Fluid Power Journal

NFPA Guides Students to Fluid Power Careers

By Lynn Beyer, Vice President of Workforce Development Programs, National Fluid Power Association

In biennial surveys, National Fluid Power Association members consistently rank workforce development as the most challenging issue their companies face. One reason is that  not enough technical colleges and universities are teaching fluid power. So how can we get more students interested in fluid power careers? It is something we continually work on at NFPA.

NFPA identified growth of the workforce as one of its primary strategic priorities. It is important to our mission of strengthening the industry. NFPA needs to work to increase the number of educated technicians and engineers embarking on careers in fluid power and connect them to industry members.
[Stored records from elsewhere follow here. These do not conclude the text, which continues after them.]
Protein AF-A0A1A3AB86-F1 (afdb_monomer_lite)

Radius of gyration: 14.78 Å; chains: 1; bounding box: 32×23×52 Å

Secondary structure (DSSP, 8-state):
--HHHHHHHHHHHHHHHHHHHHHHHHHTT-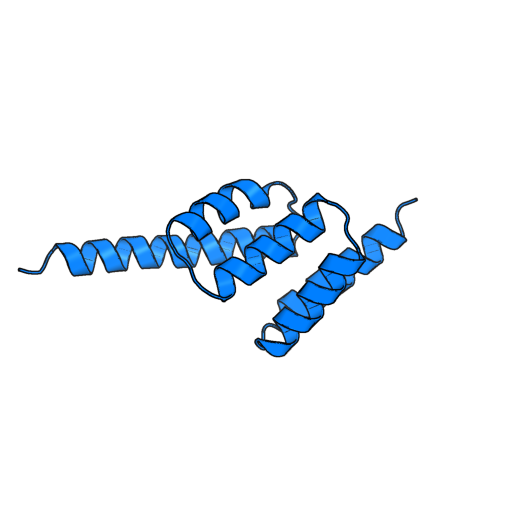GGGHHHHHHHHHHS--HHHHHHHHHHHHHHHT-HHHHHHHHHHHHHTT-HHHHHHHHHHHHHHTT--

pLDDT: mean 88.18, std 16.99, range [40.06, 98.75]

Sequence (97 aa):
MGAVASAARAAGGQSAVALRAWHEAVRLGDTRAVDPLSRLCAEVACAVGGLALAHARALAAGDEAALRAVSDELAAAGMRAAATDAAAQARRIVRQP

Structure (mmCIF, N/CA/C/O backbone):
data_AF-A0A1A3AB86-F1
#
_entry.id   AF-A0A1A3AB86-F1
#
loop_
_atom_site.group_PDB
_atom_site.id
_atom_site.type_symbol
_atom_site.label_atom_id
_atom_site.label_alt_id
_atom_site.label_comp_id
_atom_site.label_asym_id
_atom_site.label_entity_id
_atom_site.label_seq_id
_atom_site.pdbx_PDB_ins_code
_atom_site.Cartn_x
_atom_site.Cartn_y
_atom_site.Cartn_z
_atom_site.occupancy
_atom_site.B_iso_or_equiv
_atom_site.auth_seq_id
_atom_site.auth_comp_id
_atom_site.auth_asym_id
_atom_site.auth_atom_id
_atom_site.pdbx_PDB_model_num
ATOM 1 N N . MET A 1 1 ? 19.293 0.178 -33.892 1.00 40.06 1 MET A N 1
ATOM 2 C CA . MET A 1 1 ? 18.323 -0.505 -32.999 1.00 40.06 1 MET A CA 1
ATOM 3 C C . MET A 1 1 ? 18.806 -0.445 -31.544 1.00 40.06 1 MET A C 1
ATOM 5 O O . MET A 1 1 ? 19.381 -1.411 -31.071 1.00 40.06 1 MET A O 1
ATOM 9 N N . GLY A 1 2 ? 18.629 0.680 -30.830 1.00 48.31 2 GLY A N 1
ATOM 10 C CA . GLY A 1 2 ? 19.122 0.794 -29.437 1.00 48.31 2 GLY A CA 1
ATOM 11 C C . GLY A 1 2 ? 18.579 1.941 -28.568 1.00 48.31 2 GLY A C 1
ATOM 12 O O . GLY A 1 2 ? 18.834 1.945 -27.372 1.00 48.31 2 GLY A O 1
ATOM 13 N N . ALA A 1 3 ? 17.805 2.889 -29.112 1.00 48.88 3 ALA A N 1
ATOM 14 C CA . ALA A 1 3 ? 17.320 4.049 -28.348 1.00 48.88 3 ALA A CA 1
ATOM 15 C C . ALA A 1 3 ? 16.065 3.771 -27.489 1.00 48.88 3 ALA A C 1
ATOM 17 O O . ALA A 1 3 ? 15.847 4.426 -26.475 1.00 48.88 3 ALA A O 1
ATOM 18 N N . VAL A 1 4 ? 15.244 2.782 -27.862 1.00 49.41 4 VAL A N 1
ATOM 19 C CA . VAL A 1 4 ? 13.988 2.472 -27.150 1.00 49.41 4 VAL A CA 1
ATOM 20 C C . VAL A 1 4 ? 14.254 1.807 -25.798 1.00 49.41 4 VAL A C 1
ATOM 22 O O . VAL A 1 4 ? 13.593 2.129 -24.818 1.00 49.41 4 VAL A O 1
ATOM 25 N N . ALA A 1 5 ? 15.256 0.926 -25.707 1.00 46.88 5 ALA A N 1
ATOM 26 C CA . ALA A 1 5 ? 15.572 0.225 -24.463 1.00 46.88 5 ALA A CA 1
ATOM 27 C C . ALA A 1 5 ? 16.142 1.164 -23.386 1.00 46.88 5 ALA A C 1
ATOM 29 O O . ALA A 1 5 ? 15.800 1.033 -22.215 1.00 46.88 5 ALA A O 1
ATOM 30 N N . SER A 1 6 ? 16.982 2.135 -23.760 1.00 46.47 6 SER A N 1
ATOM 31 C CA . SER A 1 6 ? 17.529 3.126 -22.825 1.00 46.47 6 SER A CA 1
ATOM 32 C C . SER A 1 6 ? 16.467 4.120 -22.348 1.00 46.47 6 SER A C 1
ATOM 34 O O . SER A 1 6 ? 16.414 4.399 -21.153 1.00 46.47 6 SER A O 1
ATOM 36 N N . ALA A 1 7 ? 15.573 4.578 -23.231 1.00 40.56 7 ALA A N 1
ATOM 37 C CA . ALA A 1 7 ? 14.425 5.403 -22.849 1.00 40.56 7 ALA A CA 1
ATOM 38 C C . ALA A 1 7 ? 13.433 4.637 -21.952 1.00 40.56 7 ALA A C 1
ATOM 40 O O . ALA A 1 7 ? 12.997 5.169 -20.937 1.00 40.56 7 ALA A O 1
ATOM 41 N N . ALA A 1 8 ? 13.154 3.363 -22.254 1.00 43.41 8 ALA A N 1
ATOM 42 C CA . ALA A 1 8 ? 12.322 2.498 -21.416 1.00 43.41 8 ALA A CA 1
ATOM 43 C C . ALA A 1 8 ? 12.959 2.213 -20.043 1.00 43.41 8 ALA A C 1
ATOM 45 O O . ALA A 1 8 ? 12.253 2.180 -19.040 1.00 43.41 8 ALA A O 1
ATOM 46 N N . ARG A 1 9 ? 14.292 2.065 -19.955 1.00 48.44 9 ARG A N 1
ATOM 47 C CA . ARG A 1 9 ? 14.999 1.941 -18.666 1.00 48.44 9 ARG A CA 1
ATOM 48 C C . ARG A 1 9 ? 15.011 3.245 -17.870 1.00 48.44 9 ARG A C 1
ATOM 50 O O . ARG A 1 9 ? 14.877 3.191 -16.653 1.00 48.44 9 ARG A O 1
ATOM 57 N N . ALA A 1 10 ? 15.148 4.394 -18.530 1.00 49.41 10 ALA A N 1
ATOM 58 C CA . ALA A 1 10 ? 15.056 5.697 -17.875 1.00 49.41 10 ALA A CA 1
ATOM 59 C C . ALA A 1 10 ? 13.636 5.956 -17.343 1.00 49.41 10 ALA A C 1
ATOM 61 O O . ALA A 1 10 ? 13.483 6.320 -16.179 1.00 49.41 10 ALA A O 1
ATOM 62 N N . ALA A 1 11 ? 12.608 5.672 -18.151 1.00 55.72 11 ALA A N 1
ATOM 63 C CA . ALA A 1 11 ? 11.205 5.749 -17.749 1.00 55.72 11 ALA A CA 1
ATOM 64 C C . ALA A 1 11 ? 10.881 4.759 -16.616 1.00 55.72 11 A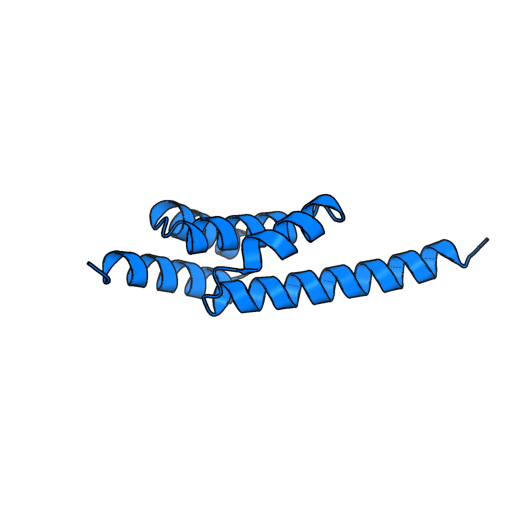LA A C 1
ATOM 66 O O . ALA A 1 11 ? 10.327 5.157 -15.599 1.00 55.72 11 ALA A O 1
ATOM 67 N N . GLY A 1 12 ? 11.323 3.500 -16.713 1.00 59.41 12 GLY A N 1
ATOM 68 C CA . GLY A 1 12 ? 11.148 2.503 -15.650 1.00 59.41 12 GLY A CA 1
ATOM 69 C C . GLY A 1 12 ? 11.888 2.853 -14.353 1.00 59.41 12 GLY A C 1
ATOM 70 O O . GLY A 1 12 ? 11.385 2.589 -13.262 1.00 59.41 12 GLY A O 1
ATOM 71 N N . GLY A 1 13 ? 13.051 3.507 -14.452 1.00 66.94 13 GLY A N 1
ATOM 72 C CA . GLY A 1 13 ? 13.766 4.066 -13.304 1.00 66.94 13 GLY A CA 1
ATOM 73 C C . GLY A 1 13 ? 12.981 5.187 -12.623 1.00 66.94 13 GLY A C 1
ATOM 74 O O . GLY A 1 13 ? 12.883 5.212 -11.398 1.00 66.94 13 GLY A O 1
ATOM 75 N N . GLN A 1 14 ? 12.352 6.069 -13.402 1.00 80.38 14 GLN A N 1
ATOM 76 C CA . GLN A 1 14 ? 11.469 7.109 -12.873 1.00 80.38 14 GLN A CA 1
ATOM 77 C C . GLN A 1 14 ? 10.205 6.521 -12.236 1.00 80.38 14 GLN A C 1
ATOM 79 O O . GLN A 1 14 ? 9.842 6.948 -11.144 1.00 80.38 14 GLN A O 1
ATOM 84 N N . SER A 1 15 ? 9.586 5.499 -12.835 1.00 84.56 15 SER A N 1
ATOM 85 C CA . SER A 1 15 ? 8.427 4.806 -12.254 1.00 84.56 15 SER A CA 1
ATOM 86 C C . SER A 1 15 ? 8.773 4.101 -10.942 1.00 84.56 15 SER A C 1
ATOM 88 O O . SER A 1 15 ? 7.997 4.171 -9.993 1.00 84.56 15 SER A O 1
ATOM 90 N N . ALA A 1 16 ? 9.948 3.471 -10.838 1.00 86.12 16 ALA A N 1
ATOM 91 C CA . ALA A 1 16 ? 10.401 2.842 -9.596 1.00 86.12 16 ALA A CA 1
ATOM 92 C C . ALA A 1 16 ? 10.671 3.873 -8.486 1.00 86.12 16 ALA A C 1
ATOM 94 O O . ALA A 1 16 ? 10.289 3.660 -7.333 1.00 86.12 16 ALA A O 1
ATOM 95 N N . VAL A 1 17 ? 11.289 5.010 -8.827 1.00 90.62 17 VAL A N 1
ATOM 96 C CA . VAL A 1 17 ? 11.503 6.124 -7.887 1.00 90.62 17 VAL A CA 1
ATOM 97 C C . VAL A 1 17 ? 10.170 6.733 -7.455 1.00 90.62 17 VAL A C 1
ATOM 99 O O . VAL A 1 17 ? 9.957 6.938 -6.261 1.00 90.62 17 VAL A O 1
ATOM 102 N N . ALA A 1 18 ? 9.250 6.962 -8.393 1.00 91.94 18 ALA A N 1
ATOM 103 C CA . ALA A 1 18 ? 7.919 7.480 -8.106 1.00 91.94 18 ALA A CA 1
ATOM 104 C C . ALA A 1 18 ? 7.128 6.521 -7.207 1.00 91.94 18 ALA A C 1
ATOM 106 O O . ALA A 1 18 ? 6.575 6.950 -6.198 1.00 91.94 18 ALA A O 1
ATOM 107 N N . LEU A 1 19 ? 7.140 5.219 -7.508 1.00 94.00 19 LEU A N 1
ATOM 108 C CA . LEU A 1 19 ? 6.515 4.195 -6.672 1.00 94.00 19 LEU A CA 1
ATOM 109 C C . LEU A 1 19 ? 7.079 4.223 -5.247 1.00 94.00 19 LEU A C 1
ATOM 111 O O . LEU A 1 19 ? 6.318 4.210 -4.281 1.00 94.00 19 LEU A O 1
ATOM 115 N N . ARG A 1 20 ? 8.408 4.296 -5.100 1.00 93.62 20 ARG A N 1
ATOM 116 C CA . ARG A 1 20 ? 9.043 4.368 -3.781 1.00 93.62 20 ARG A CA 1
ATOM 117 C C . ARG A 1 20 ? 8.642 5.635 -3.025 1.00 93.62 20 ARG A C 1
ATOM 119 O O . ARG A 1 20 ? 8.345 5.539 -1.838 1.00 93.62 20 ARG A O 1
ATOM 126 N N . ALA A 1 21 ? 8.625 6.787 -3.694 1.00 95.94 21 ALA A N 1
ATOM 127 C CA . ALA A 1 21 ? 8.242 8.061 -3.092 1.00 95.94 21 ALA A CA 1
ATOM 128 C C . ALA A 1 21 ? 6.786 8.045 -2.609 1.00 95.94 21 ALA A C 1
ATOM 130 O O . ALA A 1 21 ? 6.507 8.429 -1.475 1.00 95.94 21 ALA A O 1
ATOM 131 N N . TRP A 1 22 ? 5.866 7.533 -3.428 1.00 96.44 22 TRP A N 1
ATOM 132 C CA . TRP A 1 22 ? 4.462 7.426 -3.044 1.00 96.44 22 TRP A CA 1
ATOM 133 C C . TRP A 1 22 ? 4.228 6.406 -1.935 1.00 96.44 22 TRP A C 1
ATOM 135 O O . TRP A 1 22 ? 3.457 6.684 -1.022 1.00 96.44 22 TRP A O 1
ATOM 145 N N . HIS A 1 23 ? 4.919 5.264 -1.948 1.00 97.50 23 HIS A N 1
ATOM 146 C CA . HIS A 1 23 ? 4.823 4.320 -0.837 1.00 97.50 23 HIS A CA 1
ATOM 147 C C . HIS A 1 23 ? 5.364 4.929 0.469 1.00 97.50 23 HIS A C 1
ATOM 149 O O . HIS A 1 23 ? 4.777 4.719 1.526 1.00 97.50 23 HIS A O 1
ATOM 155 N N . GLU A 1 24 ? 6.424 5.743 0.420 1.00 97.88 24 GLU A N 1
ATOM 156 C CA . GLU A 1 24 ? 6.884 6.481 1.603 1.00 97.88 24 GLU A CA 1
ATOM 157 C C . GLU A 1 24 ? 5.830 7.477 2.103 1.00 97.88 24 GLU A C 1
ATOM 159 O O . GLU A 1 24 ? 5.567 7.541 3.301 1.00 97.88 24 GLU A O 1
ATOM 164 N N . ALA A 1 25 ? 5.169 8.202 1.197 1.00 96.94 25 ALA A N 1
ATOM 165 C CA . ALA A 1 25 ? 4.076 9.101 1.559 1.00 96.94 25 ALA A CA 1
ATOM 166 C C . ALA A 1 25 ? 2.929 8.350 2.263 1.00 96.94 25 ALA A C 1
ATOM 168 O O . ALA A 1 25 ? 2.450 8.803 3.302 1.00 96.94 25 ALA A O 1
ATOM 169 N N . VAL A 1 26 ? 2.551 7.162 1.771 1.00 98.31 26 VAL A N 1
ATOM 170 C CA . VAL A 1 26 ? 1.560 6.286 2.426 1.00 98.31 26 VAL A CA 1
ATOM 171 C C . VAL A 1 26 ? 2.027 5.872 3.820 1.00 98.31 26 VAL A C 1
ATOM 173 O O . VAL A 1 26 ? 1.260 5.987 4.773 1.00 98.31 26 VAL A O 1
ATOM 176 N N . ARG A 1 27 ? 3.286 5.444 3.983 1.00 98.00 27 ARG A N 1
ATOM 177 C CA . ARG A 1 27 ? 3.855 5.084 5.299 1.00 98.00 27 ARG A CA 1
ATOM 178 C C . ARG A 1 27 ? 3.803 6.252 6.290 1.00 98.00 27 ARG A C 1
ATOM 180 O O . ARG A 1 27 ? 3.550 6.047 7.476 1.00 98.00 27 ARG A O 1
ATOM 187 N N . LEU A 1 28 ? 3.967 7.478 5.796 1.00 96.75 28 LEU A N 1
ATOM 188 C CA . LEU A 1 28 ? 3.853 8.711 6.578 1.00 96.75 28 LEU A CA 1
ATOM 189 C C . LEU A 1 28 ? 2.404 9.174 6.808 1.00 96.75 28 LEU A C 1
ATOM 191 O O . LEU A 1 28 ? 2.186 10.099 7.588 1.00 96.75 28 LEU A O 1
ATOM 195 N N . GLY A 1 29 ? 1.411 8.506 6.214 1.00 97.00 29 GLY A N 1
ATOM 196 C CA . GLY A 1 29 ? -0.009 8.772 6.447 1.00 97.00 29 GLY A CA 1
ATOM 197 C C . GLY A 1 29 ? -0.710 9.597 5.363 1.00 97.00 29 GLY A C 1
ATOM 198 O O . GLY A 1 29 ? -1.834 10.033 5.596 1.00 97.00 29 GLY A O 1
ATOM 199 N N . ASP A 1 30 ? -0.097 9.824 4.197 1.00 96.56 30 ASP A N 1
ATOM 200 C CA . ASP A 1 30 ? -0.738 10.575 3.112 1.00 96.56 30 ASP A CA 1
ATOM 201 C C . ASP A 1 30 ? -1.819 9.738 2.407 1.00 96.56 30 ASP A C 1
ATOM 203 O O . ASP A 1 30 ? -1.536 8.856 1.593 1.00 96.56 30 ASP A O 1
ATOM 207 N N . THR A 1 31 ? -3.083 10.048 2.697 1.00 95.38 31 THR A N 1
ATOM 208 C CA . THR A 1 31 ? -4.260 9.388 2.110 1.00 95.38 31 THR A CA 1
ATOM 209 C C . THR A 1 31 ? -4.478 9.736 0.635 1.00 95.38 31 THR A C 1
ATOM 211 O O . THR A 1 31 ? -5.225 9.044 -0.055 1.00 95.38 31 THR A O 1
ATOM 214 N N . ARG A 1 32 ? -3.808 10.768 0.104 1.00 93.38 32 ARG A N 1
ATOM 215 C CA . ARG A 1 32 ? -3.968 11.223 -1.291 1.00 93.38 32 ARG A CA 1
ATOM 216 C C . ARG A 1 32 ? -3.145 10.400 -2.282 1.00 93.38 32 ARG A C 1
ATOM 218 O O . ARG A 1 32 ? -3.283 10.574 -3.490 1.00 93.38 32 ARG A O 1
ATOM 225 N N . ALA A 1 33 ? -2.292 9.499 -1.796 1.00 93.31 33 ALA A N 1
ATOM 226 C CA . ALA A 1 33 ? -1.406 8.692 -2.631 1.00 93.31 33 ALA A CA 1
ATOM 227 C C . ALA A 1 33 ? -2.134 7.615 -3.466 1.00 93.31 33 ALA A C 1
ATOM 229 O O . ALA A 1 33 ? -1.522 7.030 -4.360 1.00 93.31 33 ALA A O 1
ATOM 230 N N . VAL A 1 34 ? -3.428 7.360 -3.220 1.00 97.00 34 VAL A N 1
ATOM 231 C CA . VAL A 1 34 ? -4.220 6.339 -3.937 1.00 97.00 34 VAL A CA 1
ATOM 232 C C . VAL A 1 34 ? -4.250 6.589 -5.446 1.00 97.00 34 VAL A C 1
ATOM 234 O O . VAL A 1 34 ? -4.005 5.665 -6.224 1.00 97.00 34 VAL A O 1
ATOM 237 N N . ASP A 1 35 ? -4.517 7.824 -5.867 1.00 93.06 35 ASP A N 1
ATOM 238 C CA . ASP A 1 35 ? -4.636 8.185 -7.283 1.00 93.06 35 ASP A CA 1
ATOM 239 C C . ASP A 1 35 ? -3.313 8.058 -8.054 1.00 93.06 35 ASP A C 1
ATOM 241 O O . ASP A 1 35 ? -3.288 7.363 -9.078 1.00 93.06 35 ASP A O 1
ATOM 245 N N . PRO A 1 36 ? -2.189 8.659 -7.605 1.00 92.31 36 PRO A N 1
ATOM 246 C CA . PRO A 1 36 ? -0.919 8.498 -8.304 1.00 92.31 36 PRO A CA 1
ATOM 247 C C . PRO A 1 36 ? -0.418 7.046 -8.292 1.00 92.31 36 PRO A C 1
ATOM 249 O O . PRO A 1 36 ? 0.112 6.593 -9.307 1.00 92.31 36 PRO A O 1
ATOM 252 N N . LEU A 1 37 ? -0.635 6.280 -7.213 1.00 94.06 37 LEU A N 1
ATOM 253 C CA . LEU A 1 37 ? -0.289 4.851 -7.182 1.00 94.06 37 LEU A CA 1
ATOM 254 C C . LEU A 1 37 ? -1.159 4.018 -8.124 1.00 94.06 37 LEU A C 1
ATOM 256 O O . LEU A 1 37 ? -0.638 3.118 -8.779 1.00 94.06 37 LEU A O 1
ATOM 260 N N . SER A 1 38 ? -2.454 4.322 -8.238 1.00 94.81 38 SER A N 1
ATOM 261 C CA . SER A 1 38 ? -3.353 3.627 -9.169 1.00 94.81 38 SER A CA 1
ATOM 262 C C . SER A 1 38 ? -2.909 3.823 -10.618 1.00 94.81 38 SER A C 1
ATOM 264 O O . SER A 1 38 ? -2.875 2.857 -11.378 1.00 94.81 38 SER A O 1
ATOM 266 N N . ARG A 1 39 ? -2.508 5.048 -10.989 1.00 91.12 39 ARG A N 1
ATOM 267 C CA . ARG A 1 39 ? -1.967 5.348 -12.327 1.00 91.12 39 ARG A CA 1
ATOM 268 C C . ARG A 1 39 ? -0.653 4.612 -12.584 1.00 91.12 39 ARG A C 1
ATOM 270 O O . ARG A 1 39 ? -0.536 3.915 -13.585 1.00 91.12 39 ARG A O 1
ATOM 277 N N . LEU A 1 40 ? 0.291 4.682 -11.644 1.00 90.75 40 LEU A N 1
ATOM 278 C CA . LEU A 1 40 ? 1.575 3.983 -11.762 1.00 90.75 40 LEU A CA 1
ATOM 279 C C . LEU A 1 40 ? 1.411 2.461 -11.870 1.00 90.75 40 LEU A C 1
ATOM 281 O O . LEU A 1 40 ? 2.105 1.835 -12.663 1.00 90.75 40 LEU A O 1
ATOM 285 N N . CYS A 1 41 ? 0.489 1.860 -11.113 1.00 91.25 41 CYS A N 1
ATOM 286 C CA . CYS A 1 41 ? 0.234 0.417 -11.178 1.00 91.25 41 CYS A CA 1
ATOM 287 C C . CYS A 1 41 ? -0.469 -0.010 -12.473 1.00 91.25 41 CYS A C 1
ATOM 289 O O . CYS A 1 41 ? -0.311 -1.156 -12.889 1.00 91.25 41 CYS A O 1
ATOM 291 N N . ALA A 1 42 ? -1.231 0.886 -13.111 1.00 89.00 42 ALA A N 1
ATOM 292 C CA . ALA A 1 42 ? -1.811 0.636 -14.429 1.00 89.00 42 ALA A CA 1
ATOM 293 C C . ALA A 1 42 ? -0.742 0.634 -15.537 1.00 89.00 42 ALA A C 1
ATOM 295 O O . ALA A 1 42 ? -0.868 -0.104 -16.510 1.00 89.00 42 ALA A O 1
ATOM 296 N N . GLU A 1 43 ? 0.318 1.428 -15.378 1.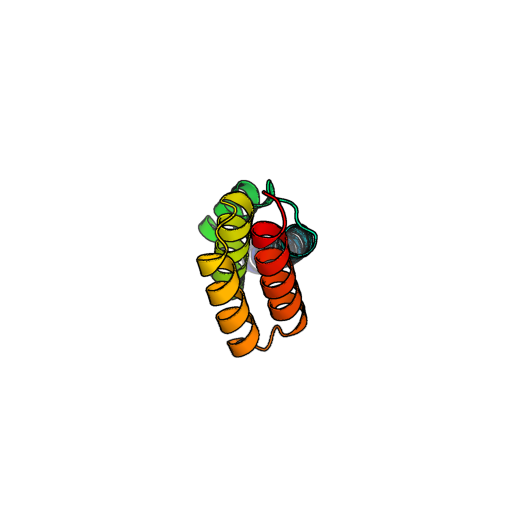00 85.12 43 GLU A N 1
ATOM 297 C CA . GLU A 1 43 ? 1.451 1.486 -16.310 1.00 85.12 43 GLU A CA 1
ATOM 298 C C . GLU A 1 43 ? 2.488 0.381 -16.045 1.00 85.12 43 GLU A C 1
ATOM 300 O O . GLU A 1 43 ? 3.071 -0.170 -16.980 1.00 85.12 43 GLU A O 1
ATOM 305 N N . VAL A 1 44 ? 2.721 0.045 -14.771 1.00 81.56 44 VAL A N 1
ATOM 306 C CA . VAL A 1 44 ? 3.730 -0.924 -14.330 1.00 81.56 44 VAL A CA 1
ATOM 307 C C . VAL A 1 44 ? 3.124 -1.890 -13.314 1.00 81.56 44 VAL A C 1
ATOM 309 O O . VAL A 1 44 ? 3.111 -1.647 -12.104 1.00 81.56 44 VAL A O 1
ATOM 312 N N . ALA A 1 45 ? 2.673 -3.043 -13.807 1.00 80.88 45 ALA A N 1
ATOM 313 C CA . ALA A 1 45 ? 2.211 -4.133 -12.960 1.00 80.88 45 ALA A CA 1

We have made our way down many different avenues by supporting scholarships, grants, and competitions, among other efforts. And while we’ve often raised student interest, we were not always able to bring these programs together and work alongside each other to lead students into fluid power careers.

We realized we needed to form complete pathways, not just a resource here or there along the way. That approach left us no place to lead students if they were interested in the next step.

Here are some of the programs we’ve created to help accomplish these goals and begin to answer this burning question of how to raise interest in fluid power among students at all educational levels.

Fast Track to Fluid Power is a workforce development pathway that brings companies and technical colleges together with middle and high school teachers and students. This network creates awareness and interest in fluid power and leads students along a path to careers in the industry. There are four main participants in this program:

  • A technical or community college with a validated fluid power and mechatronics degree program. NFPA provides financial support to the school to help add fluid power learning outcomes.
  • A ring of local high schools that NFPA equips with hands-on fluid power training equipment as well as train-the-trainer classes for high school teachers.
  • A community-wide Fluid Power Action Challenge event for middle school students in which they learn about and have fun with fluid power.
  • A network of industry partners with facilities near the community. Fast Track is an opportunity for NFPA members to make a direct connection to their future workforce.

The University Power Partner Program is another pathway we created to connect our members with universities that teach fluid power. To be considered as a Power Partner, a university must:

  • participate in the Speaker’s Bureau program,
  • participate in the Fluid Power Vehicle Challenge,
  • start a fluid power club,
  • host a student-industry connection event, and
  • teach the nine core fluid power competencies.

Here is a description of these programs and resources NFPA has created to provide help.

  • Speaker’s Bureau: NFPA members speak about fluid power careers at local universities. NFPA provides a draft presentation, information on types of jobs, salaries, job outlooks, and the degrees needed for each job. NFPA also works with the university and the NFPA member to find a time that works for both.
  • Vehicle Challenge: A unique engineering design competition embedded in the capstone design course at participating universities. It strives to promote original thinking in a competitive setting by combining human-powered vehicles and fluid power technology. The program also connects university students to NFPA industry members through mentorship and judging.
  • Fluid power clubs: University students in NFPA-sponsored clubs work on fluid power projects and connect with NFPA industry members for technical support and career mentorship.
  • Nine core competencies: NFPA’s university education committee identified nine core competencies with which mechanical engineering students should graduate and that embody the skills industry members look for in job candidates.
  • Fluid power curricula: Academic colleagues use NFPA resources to teach the nine core competencies in university engineering programs.
  • University fluid power grants: NFPA awards grants to support fluid power curricula.

While these programs are new and may take a few years to gain traction, we have already  seen growth in hiring as a result of connections between students and our members in the fluid power industry.

With the goal of providing future fluid power professionals for the 21st century, NFPA continues working with students at all levels.